Gabriella Naser is a contemporary artist, illustrator, and occasional poet. Her studio, ‘House of Roesor’, was founded in 2014 and has evolved through many faces and places before finding its current home in Oldham, within the 1853 Collective.
Originally from Blackburn, Lancashire, Gabriella remains firmly rooted in her northern identity. That sense of grit and imagination continues to shape the way she sees the world and creates her work.
Her practice sits at the intersection of fine art and pop surrealism, blending traditional ink techniques—drawing inspiration from both western comics and manga—with intensely saturated digital colour. The result is a kind of controlled chaos: spontaneous and raw, often unsettling, yet deeply personal.
Gabriella describes her process as mind vomit: intuitive drawings that emerge without plan and only reveal their meanings in hindsight. Post-analysis, these works often reflect psychological concepts such as cognitive distortion, overload, and ambiguity tolerance, while also echoing dream interpretation, Freudian psychodynamics, Jungian archetypes, and spiritual symbolism.

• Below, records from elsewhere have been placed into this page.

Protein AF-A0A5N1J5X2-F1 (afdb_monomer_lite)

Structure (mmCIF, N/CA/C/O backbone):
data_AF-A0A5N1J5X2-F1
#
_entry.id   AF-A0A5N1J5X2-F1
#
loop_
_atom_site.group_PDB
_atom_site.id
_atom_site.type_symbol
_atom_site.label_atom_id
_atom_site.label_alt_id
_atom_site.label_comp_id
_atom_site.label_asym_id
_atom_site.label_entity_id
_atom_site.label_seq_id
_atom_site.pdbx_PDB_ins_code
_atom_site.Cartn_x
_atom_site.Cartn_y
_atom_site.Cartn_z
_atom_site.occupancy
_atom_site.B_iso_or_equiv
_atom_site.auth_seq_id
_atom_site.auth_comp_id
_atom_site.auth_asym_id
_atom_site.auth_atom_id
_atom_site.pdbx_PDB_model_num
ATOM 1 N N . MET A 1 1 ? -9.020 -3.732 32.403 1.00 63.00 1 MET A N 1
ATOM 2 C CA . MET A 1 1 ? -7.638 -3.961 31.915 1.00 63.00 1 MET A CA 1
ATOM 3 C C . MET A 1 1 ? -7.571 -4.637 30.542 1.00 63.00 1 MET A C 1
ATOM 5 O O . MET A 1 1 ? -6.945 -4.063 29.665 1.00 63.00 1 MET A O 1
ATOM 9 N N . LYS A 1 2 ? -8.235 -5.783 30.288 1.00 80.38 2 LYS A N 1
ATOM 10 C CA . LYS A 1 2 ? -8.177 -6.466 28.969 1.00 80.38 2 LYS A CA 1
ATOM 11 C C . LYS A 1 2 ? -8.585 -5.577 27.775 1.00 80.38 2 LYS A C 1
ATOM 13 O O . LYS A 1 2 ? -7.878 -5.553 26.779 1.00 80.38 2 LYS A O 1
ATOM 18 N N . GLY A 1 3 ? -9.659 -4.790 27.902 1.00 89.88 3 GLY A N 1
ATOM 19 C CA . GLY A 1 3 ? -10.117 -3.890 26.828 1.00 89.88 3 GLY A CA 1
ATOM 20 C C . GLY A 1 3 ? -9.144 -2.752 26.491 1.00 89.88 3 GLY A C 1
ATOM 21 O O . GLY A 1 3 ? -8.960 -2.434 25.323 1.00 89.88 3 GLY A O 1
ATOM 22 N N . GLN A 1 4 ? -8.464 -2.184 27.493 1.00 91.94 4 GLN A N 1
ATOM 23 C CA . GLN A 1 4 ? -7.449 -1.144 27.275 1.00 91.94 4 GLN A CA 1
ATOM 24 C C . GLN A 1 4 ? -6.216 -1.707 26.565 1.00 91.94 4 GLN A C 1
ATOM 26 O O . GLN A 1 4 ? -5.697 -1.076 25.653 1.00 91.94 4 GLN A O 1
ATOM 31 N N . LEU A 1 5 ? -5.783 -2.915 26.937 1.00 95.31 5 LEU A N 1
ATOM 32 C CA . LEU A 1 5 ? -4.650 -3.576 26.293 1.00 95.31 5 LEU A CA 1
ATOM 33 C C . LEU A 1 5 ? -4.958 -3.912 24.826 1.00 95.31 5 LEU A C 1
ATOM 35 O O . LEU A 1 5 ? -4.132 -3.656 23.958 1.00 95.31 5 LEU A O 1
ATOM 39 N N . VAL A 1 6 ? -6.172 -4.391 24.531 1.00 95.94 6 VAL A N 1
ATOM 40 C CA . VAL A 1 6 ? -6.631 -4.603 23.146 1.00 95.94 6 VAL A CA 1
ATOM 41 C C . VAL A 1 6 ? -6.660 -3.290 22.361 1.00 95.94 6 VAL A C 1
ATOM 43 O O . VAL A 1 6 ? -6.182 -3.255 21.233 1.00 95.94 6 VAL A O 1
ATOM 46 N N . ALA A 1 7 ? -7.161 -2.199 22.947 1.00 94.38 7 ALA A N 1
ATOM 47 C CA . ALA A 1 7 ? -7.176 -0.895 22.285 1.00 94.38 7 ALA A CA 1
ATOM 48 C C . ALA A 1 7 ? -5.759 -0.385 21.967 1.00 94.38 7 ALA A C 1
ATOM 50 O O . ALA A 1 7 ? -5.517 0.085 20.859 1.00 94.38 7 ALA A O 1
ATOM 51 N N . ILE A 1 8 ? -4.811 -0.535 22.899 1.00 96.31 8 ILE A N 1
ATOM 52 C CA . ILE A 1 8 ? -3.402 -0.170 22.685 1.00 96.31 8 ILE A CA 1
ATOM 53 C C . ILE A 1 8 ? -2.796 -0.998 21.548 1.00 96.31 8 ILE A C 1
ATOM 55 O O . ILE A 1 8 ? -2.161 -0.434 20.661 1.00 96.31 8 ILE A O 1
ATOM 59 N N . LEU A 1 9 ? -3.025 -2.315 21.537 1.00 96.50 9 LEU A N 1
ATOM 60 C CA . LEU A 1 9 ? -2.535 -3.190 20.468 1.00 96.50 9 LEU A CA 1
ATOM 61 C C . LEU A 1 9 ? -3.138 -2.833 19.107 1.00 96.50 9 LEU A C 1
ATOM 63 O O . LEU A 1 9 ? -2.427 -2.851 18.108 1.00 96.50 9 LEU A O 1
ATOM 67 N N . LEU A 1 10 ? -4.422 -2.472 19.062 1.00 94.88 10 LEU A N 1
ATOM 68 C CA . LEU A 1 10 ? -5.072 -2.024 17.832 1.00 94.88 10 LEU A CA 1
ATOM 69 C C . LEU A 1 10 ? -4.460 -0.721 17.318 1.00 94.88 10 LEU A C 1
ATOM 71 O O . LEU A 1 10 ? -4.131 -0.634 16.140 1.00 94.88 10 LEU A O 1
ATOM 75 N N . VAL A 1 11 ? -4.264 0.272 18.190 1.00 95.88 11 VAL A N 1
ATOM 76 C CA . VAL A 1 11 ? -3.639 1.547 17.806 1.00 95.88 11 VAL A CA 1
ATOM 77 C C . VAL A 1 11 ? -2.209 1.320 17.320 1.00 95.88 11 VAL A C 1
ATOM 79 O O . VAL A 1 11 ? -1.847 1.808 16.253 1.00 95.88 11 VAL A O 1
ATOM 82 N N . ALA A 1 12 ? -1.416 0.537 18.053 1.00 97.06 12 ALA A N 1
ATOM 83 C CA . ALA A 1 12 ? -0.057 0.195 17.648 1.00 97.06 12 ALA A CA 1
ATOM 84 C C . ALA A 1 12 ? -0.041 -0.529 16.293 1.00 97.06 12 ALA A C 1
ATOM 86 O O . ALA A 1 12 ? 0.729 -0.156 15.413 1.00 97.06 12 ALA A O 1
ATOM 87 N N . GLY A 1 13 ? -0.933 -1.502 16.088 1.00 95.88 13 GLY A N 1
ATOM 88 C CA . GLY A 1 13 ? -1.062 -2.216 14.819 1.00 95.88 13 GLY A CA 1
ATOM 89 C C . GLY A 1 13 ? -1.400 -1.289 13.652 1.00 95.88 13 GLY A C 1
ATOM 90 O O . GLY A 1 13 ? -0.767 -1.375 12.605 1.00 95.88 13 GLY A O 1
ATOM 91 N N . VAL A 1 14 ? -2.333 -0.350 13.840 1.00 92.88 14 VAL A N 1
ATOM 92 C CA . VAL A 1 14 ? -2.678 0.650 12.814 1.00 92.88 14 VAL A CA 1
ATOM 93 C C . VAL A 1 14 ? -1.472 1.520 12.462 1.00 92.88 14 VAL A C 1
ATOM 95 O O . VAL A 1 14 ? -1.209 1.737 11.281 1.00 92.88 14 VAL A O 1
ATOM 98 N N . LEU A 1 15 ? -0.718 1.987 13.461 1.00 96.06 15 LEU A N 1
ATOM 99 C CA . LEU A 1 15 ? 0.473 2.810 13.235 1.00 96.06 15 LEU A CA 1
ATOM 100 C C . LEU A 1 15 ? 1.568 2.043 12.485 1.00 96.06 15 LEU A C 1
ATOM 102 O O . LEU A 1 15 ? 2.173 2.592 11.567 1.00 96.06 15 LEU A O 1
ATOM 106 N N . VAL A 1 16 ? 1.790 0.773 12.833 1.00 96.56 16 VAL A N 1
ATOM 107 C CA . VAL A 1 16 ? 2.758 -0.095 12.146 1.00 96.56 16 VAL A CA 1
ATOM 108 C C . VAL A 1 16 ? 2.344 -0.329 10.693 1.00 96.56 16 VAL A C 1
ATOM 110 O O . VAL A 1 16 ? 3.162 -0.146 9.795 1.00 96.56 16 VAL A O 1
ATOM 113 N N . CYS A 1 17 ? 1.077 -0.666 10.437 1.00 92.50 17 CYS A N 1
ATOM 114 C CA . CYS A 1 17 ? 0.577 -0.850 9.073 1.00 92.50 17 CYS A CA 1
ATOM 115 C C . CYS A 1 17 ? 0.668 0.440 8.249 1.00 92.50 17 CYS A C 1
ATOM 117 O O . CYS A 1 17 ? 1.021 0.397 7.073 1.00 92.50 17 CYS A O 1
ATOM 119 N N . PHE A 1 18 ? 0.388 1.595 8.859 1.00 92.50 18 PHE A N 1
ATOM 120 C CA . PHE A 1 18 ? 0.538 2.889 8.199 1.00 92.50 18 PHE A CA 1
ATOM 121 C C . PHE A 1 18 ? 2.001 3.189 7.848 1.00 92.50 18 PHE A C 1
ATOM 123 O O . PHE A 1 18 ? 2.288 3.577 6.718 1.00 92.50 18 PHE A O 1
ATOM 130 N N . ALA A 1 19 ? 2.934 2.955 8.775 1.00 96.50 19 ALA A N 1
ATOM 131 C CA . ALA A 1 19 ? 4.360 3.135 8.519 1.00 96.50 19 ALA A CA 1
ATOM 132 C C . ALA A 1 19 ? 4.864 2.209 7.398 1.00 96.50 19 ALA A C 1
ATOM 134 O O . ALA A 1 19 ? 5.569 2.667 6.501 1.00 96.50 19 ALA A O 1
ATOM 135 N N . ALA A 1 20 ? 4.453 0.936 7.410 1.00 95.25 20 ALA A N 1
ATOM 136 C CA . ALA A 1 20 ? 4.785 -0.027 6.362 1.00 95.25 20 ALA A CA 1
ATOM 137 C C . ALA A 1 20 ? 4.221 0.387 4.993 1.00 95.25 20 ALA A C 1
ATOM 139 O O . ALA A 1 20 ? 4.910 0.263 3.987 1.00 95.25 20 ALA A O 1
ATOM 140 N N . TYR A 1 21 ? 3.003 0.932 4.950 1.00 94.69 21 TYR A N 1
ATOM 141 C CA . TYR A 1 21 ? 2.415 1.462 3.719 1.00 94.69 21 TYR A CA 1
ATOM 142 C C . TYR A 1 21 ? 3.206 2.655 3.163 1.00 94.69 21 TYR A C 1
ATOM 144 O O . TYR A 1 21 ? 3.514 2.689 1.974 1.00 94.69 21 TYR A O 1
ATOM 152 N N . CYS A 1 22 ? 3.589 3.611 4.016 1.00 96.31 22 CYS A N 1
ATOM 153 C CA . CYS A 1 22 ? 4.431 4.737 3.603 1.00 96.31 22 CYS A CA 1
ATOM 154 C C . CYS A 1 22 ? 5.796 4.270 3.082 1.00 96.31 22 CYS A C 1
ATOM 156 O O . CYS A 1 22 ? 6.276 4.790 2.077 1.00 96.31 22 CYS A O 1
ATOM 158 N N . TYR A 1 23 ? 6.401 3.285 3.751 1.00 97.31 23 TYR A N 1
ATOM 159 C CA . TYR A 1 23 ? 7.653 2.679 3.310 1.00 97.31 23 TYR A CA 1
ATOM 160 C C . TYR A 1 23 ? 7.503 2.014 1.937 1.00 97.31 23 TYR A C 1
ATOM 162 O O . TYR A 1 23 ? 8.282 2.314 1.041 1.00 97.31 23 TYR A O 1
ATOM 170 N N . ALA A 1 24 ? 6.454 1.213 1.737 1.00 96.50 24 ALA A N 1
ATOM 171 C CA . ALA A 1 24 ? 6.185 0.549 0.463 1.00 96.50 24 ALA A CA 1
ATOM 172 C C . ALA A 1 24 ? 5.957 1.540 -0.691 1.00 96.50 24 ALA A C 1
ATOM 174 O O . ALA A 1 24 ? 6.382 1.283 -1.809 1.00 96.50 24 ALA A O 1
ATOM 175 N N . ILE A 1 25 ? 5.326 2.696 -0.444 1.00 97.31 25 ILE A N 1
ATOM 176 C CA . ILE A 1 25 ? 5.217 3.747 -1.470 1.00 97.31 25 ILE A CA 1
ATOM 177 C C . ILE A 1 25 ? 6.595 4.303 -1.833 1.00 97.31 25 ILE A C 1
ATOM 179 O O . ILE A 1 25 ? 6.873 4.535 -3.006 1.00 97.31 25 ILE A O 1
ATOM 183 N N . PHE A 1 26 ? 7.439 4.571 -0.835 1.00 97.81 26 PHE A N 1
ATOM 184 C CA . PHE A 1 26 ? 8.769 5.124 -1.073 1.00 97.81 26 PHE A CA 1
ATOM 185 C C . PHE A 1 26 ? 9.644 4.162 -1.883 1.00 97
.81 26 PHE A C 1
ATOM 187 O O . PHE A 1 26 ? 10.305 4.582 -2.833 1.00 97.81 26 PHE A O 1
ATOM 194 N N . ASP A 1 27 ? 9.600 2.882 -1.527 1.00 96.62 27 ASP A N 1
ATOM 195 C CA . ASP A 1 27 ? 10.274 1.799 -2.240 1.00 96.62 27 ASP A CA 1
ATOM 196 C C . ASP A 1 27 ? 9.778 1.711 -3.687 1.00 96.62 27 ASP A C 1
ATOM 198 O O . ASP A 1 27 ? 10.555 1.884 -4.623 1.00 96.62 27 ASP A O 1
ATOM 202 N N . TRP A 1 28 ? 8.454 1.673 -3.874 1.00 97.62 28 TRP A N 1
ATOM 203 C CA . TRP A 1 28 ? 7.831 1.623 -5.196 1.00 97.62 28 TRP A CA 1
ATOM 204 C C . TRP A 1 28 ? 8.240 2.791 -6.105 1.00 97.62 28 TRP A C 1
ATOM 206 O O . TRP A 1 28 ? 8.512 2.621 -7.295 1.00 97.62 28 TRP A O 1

Excess is a recurring theme across her practice—excessive colour, detail, and ideas—mirroring the overwhelming nature of contemporary life. Through tongue-in-cheek satire and diaristic imagery, her work reflects on identity, trauma, dreams, fears, sexuality, and mortality. It navigates the thresholds between realities: waking life, dream states, digital spaces, and the imagined “after.”

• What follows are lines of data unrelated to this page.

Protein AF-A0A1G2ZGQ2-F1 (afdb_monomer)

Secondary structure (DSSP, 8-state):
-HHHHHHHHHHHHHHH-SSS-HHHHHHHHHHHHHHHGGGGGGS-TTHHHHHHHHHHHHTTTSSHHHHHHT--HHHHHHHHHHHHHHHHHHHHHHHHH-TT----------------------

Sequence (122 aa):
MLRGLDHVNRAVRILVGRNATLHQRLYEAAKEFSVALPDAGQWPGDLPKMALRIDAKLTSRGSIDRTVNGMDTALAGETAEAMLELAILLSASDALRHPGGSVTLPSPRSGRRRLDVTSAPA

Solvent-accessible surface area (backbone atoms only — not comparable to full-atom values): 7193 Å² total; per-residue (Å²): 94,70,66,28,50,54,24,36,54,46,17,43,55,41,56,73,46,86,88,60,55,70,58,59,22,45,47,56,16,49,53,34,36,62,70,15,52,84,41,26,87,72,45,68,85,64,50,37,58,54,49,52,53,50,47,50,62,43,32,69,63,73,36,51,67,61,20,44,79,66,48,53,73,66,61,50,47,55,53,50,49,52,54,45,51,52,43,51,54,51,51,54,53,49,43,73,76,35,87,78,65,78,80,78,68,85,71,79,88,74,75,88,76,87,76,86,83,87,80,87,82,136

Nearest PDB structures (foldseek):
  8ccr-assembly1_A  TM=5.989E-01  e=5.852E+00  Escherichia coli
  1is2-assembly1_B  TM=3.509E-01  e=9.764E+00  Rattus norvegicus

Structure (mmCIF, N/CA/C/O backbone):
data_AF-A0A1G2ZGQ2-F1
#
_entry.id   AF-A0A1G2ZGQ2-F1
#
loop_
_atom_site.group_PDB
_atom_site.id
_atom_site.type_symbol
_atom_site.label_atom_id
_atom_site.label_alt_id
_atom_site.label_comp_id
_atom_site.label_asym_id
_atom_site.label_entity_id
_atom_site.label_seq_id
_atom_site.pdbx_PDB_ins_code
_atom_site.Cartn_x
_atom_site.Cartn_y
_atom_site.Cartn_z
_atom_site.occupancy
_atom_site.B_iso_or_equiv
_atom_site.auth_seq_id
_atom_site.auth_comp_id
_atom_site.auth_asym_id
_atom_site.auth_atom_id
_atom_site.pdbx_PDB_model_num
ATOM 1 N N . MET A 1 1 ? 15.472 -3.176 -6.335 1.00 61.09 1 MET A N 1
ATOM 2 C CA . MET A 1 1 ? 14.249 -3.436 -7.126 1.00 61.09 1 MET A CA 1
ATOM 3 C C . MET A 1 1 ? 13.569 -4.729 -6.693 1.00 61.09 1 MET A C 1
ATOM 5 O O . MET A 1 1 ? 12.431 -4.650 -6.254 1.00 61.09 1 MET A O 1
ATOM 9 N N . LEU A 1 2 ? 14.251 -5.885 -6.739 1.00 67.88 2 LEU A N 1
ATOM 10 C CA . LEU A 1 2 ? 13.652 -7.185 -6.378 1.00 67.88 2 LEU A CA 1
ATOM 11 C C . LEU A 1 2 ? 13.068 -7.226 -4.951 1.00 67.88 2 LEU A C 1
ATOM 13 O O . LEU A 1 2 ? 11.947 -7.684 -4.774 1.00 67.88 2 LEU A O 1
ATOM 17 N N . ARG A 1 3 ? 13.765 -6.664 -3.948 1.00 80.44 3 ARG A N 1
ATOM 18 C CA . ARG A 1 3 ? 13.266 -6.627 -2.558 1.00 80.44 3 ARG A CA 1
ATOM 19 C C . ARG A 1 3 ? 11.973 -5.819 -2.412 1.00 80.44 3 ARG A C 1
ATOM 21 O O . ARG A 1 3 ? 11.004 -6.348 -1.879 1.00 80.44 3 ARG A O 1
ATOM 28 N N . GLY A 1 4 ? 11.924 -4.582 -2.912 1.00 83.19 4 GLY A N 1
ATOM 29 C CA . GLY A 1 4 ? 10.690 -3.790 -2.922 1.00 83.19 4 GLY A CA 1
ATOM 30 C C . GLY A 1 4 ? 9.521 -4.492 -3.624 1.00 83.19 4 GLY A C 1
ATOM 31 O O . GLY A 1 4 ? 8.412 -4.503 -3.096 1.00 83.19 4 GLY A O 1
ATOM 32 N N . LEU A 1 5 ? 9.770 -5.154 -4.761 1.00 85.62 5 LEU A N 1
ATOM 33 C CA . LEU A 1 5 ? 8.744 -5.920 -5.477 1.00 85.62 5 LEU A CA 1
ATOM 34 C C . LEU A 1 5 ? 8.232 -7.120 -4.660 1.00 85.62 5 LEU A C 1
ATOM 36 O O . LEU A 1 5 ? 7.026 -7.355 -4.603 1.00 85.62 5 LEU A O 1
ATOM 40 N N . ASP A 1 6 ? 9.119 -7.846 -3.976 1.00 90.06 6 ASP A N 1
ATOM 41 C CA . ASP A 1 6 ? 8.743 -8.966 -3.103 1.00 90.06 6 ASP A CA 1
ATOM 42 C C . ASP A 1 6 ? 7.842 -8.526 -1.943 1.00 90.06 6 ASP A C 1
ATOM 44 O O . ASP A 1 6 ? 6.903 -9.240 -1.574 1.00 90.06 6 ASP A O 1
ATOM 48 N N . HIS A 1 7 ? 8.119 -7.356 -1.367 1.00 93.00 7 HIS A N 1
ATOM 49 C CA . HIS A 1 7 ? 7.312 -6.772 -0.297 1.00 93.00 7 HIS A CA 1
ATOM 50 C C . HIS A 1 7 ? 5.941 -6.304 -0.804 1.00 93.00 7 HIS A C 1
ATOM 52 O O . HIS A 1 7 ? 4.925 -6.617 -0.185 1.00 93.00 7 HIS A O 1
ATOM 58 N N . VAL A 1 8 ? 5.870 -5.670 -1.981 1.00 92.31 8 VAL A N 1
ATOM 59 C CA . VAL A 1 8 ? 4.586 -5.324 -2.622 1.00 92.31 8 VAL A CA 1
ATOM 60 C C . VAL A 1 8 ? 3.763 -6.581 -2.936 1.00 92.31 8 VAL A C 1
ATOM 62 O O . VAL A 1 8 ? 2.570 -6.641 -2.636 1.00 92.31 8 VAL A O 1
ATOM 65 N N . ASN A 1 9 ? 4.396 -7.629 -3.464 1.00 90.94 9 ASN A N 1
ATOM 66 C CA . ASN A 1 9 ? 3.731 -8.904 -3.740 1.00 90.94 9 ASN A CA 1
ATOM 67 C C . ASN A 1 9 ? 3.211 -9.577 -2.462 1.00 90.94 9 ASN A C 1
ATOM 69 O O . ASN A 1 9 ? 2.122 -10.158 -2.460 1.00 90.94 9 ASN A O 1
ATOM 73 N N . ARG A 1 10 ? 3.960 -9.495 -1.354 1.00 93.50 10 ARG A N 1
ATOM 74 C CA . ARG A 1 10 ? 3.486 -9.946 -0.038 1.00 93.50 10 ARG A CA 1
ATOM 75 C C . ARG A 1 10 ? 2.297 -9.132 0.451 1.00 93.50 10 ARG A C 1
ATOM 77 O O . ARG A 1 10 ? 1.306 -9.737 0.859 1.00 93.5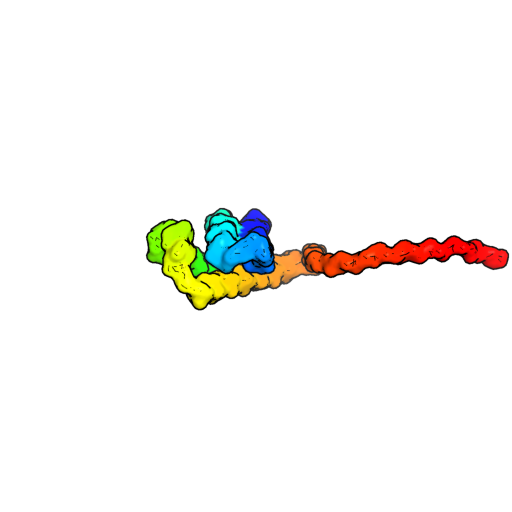0 10 ARG A O 1
ATOM 84 N N . ALA A 1 11 ? 2.357 -7.806 0.348 1.00 94.06 11 ALA A N 1
ATOM 85 C CA . ALA A 1 11 ? 1.257 -6.924 0.721 1.00 94.06 11 ALA A CA 1
ATOM 86 C C . ALA A 1 11 ? -0.037 -7.296 -0.025 1.00 94.06 11 ALA A C 1
ATOM 88 O O . ALA A 1 11 ? -1.086 -7.471 0.593 1.00 94.06 11 ALA A O 1
ATOM 89 N N . VAL A 1 12 ? 0.045 -7.546 -1.334 1.00 93.44 12 VAL A N 1
ATOM 90 C CA . VAL A 1 12 ? -1.103 -8.005 -2.131 1.00 93.44 12 VAL A CA 1
ATOM 91 C C . VAL A 1 12 ? -1.625 -9.366 -1.682 1.00 93.44 12 VAL A C 1
ATOM 93 O O . VAL A 1 12 ? -2.835 -9.529 -1.528 1.00 93.44 12 VAL A O 1
ATOM 96 N N . ARG A 1 13 ? -0.746 -10.345 -1.427 1.00 93.81 13 ARG A N 1
ATOM 97 C CA . ARG A 1 13 ? -1.161 -11.671 -0.928 1.00 93.81 13 ARG A CA 1
ATOM 98 C C . ARG A 1 13 ? -1.927 -11.575 0.392 1.00 93.81 13 ARG A C 1
ATOM 100 O O . ARG A 1 13 ? -2.886 -12.319 0.586 1.00 93.81 13 ARG A O 1
ATOM 107 N N . ILE A 1 14 ? -1.526 -10.659 1.270 1.00 94.62 14 ILE A N 1
ATOM 108 C CA . ILE A 1 14 ? -2.222 -10.375 2.527 1.00 94.62 14 ILE A CA 1
ATOM 109 C C . ILE A 1 14 ? -3.603 -9.762 2.249 1.00 94.62 14 ILE A C 1
ATOM 111 O O . ILE A 1 14 ? -4.595 -10.245 2.796 1.00 94.62 14 ILE A O 1
ATOM 115 N N . LEU A 1 15 ? -3.691 -8.759 1.365 1.00 92.81 15 LEU A N 1
ATOM 116 C CA . LEU A 1 15 ? -4.956 -8.095 1.012 1.00 92.81 15 LEU A CA 1
ATOM 117 C C . LEU A 1 15 ? -5.998 -9.062 0.439 1.00 92.81 15 LEU A C 1
ATOM 119 O O . LEU A 1 15 ? -7.167 -8.998 0.817 1.00 92.81 15 LEU A O 1
ATOM 123 N N . VAL A 1 16 ? -5.593 -9.982 -0.440 1.00 91.12 16 VAL A N 1
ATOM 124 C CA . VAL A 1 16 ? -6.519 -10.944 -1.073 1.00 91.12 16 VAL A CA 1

Influenced by pop culture, surrealist and absurdist philosophy, and her roots in comics and illustration, Gabriella favours ambiguity, symbolism, and poetry over conventional narrative. Her work invites viewers not to seek definitive answers but to discover their own interpretations within its layers of excess and meaning.
Her artistic development has also been shaped by the aesthetics and ideas of the Superflat movement, particularly its interrogation of consumerism, identity, and surface. While she does not claim the movement’s cultural context—rooted in post-war Japanese society—she engages with similar tensions, approaching them through the lens of her own time, place, and perspective.
At its core, Gabriella’s practice is an exploration of excess, identity, and perception—what it means to live, create, and dream in a world that feels overwhelming and insufficient, whilst at the same time feeling both too much and not enough.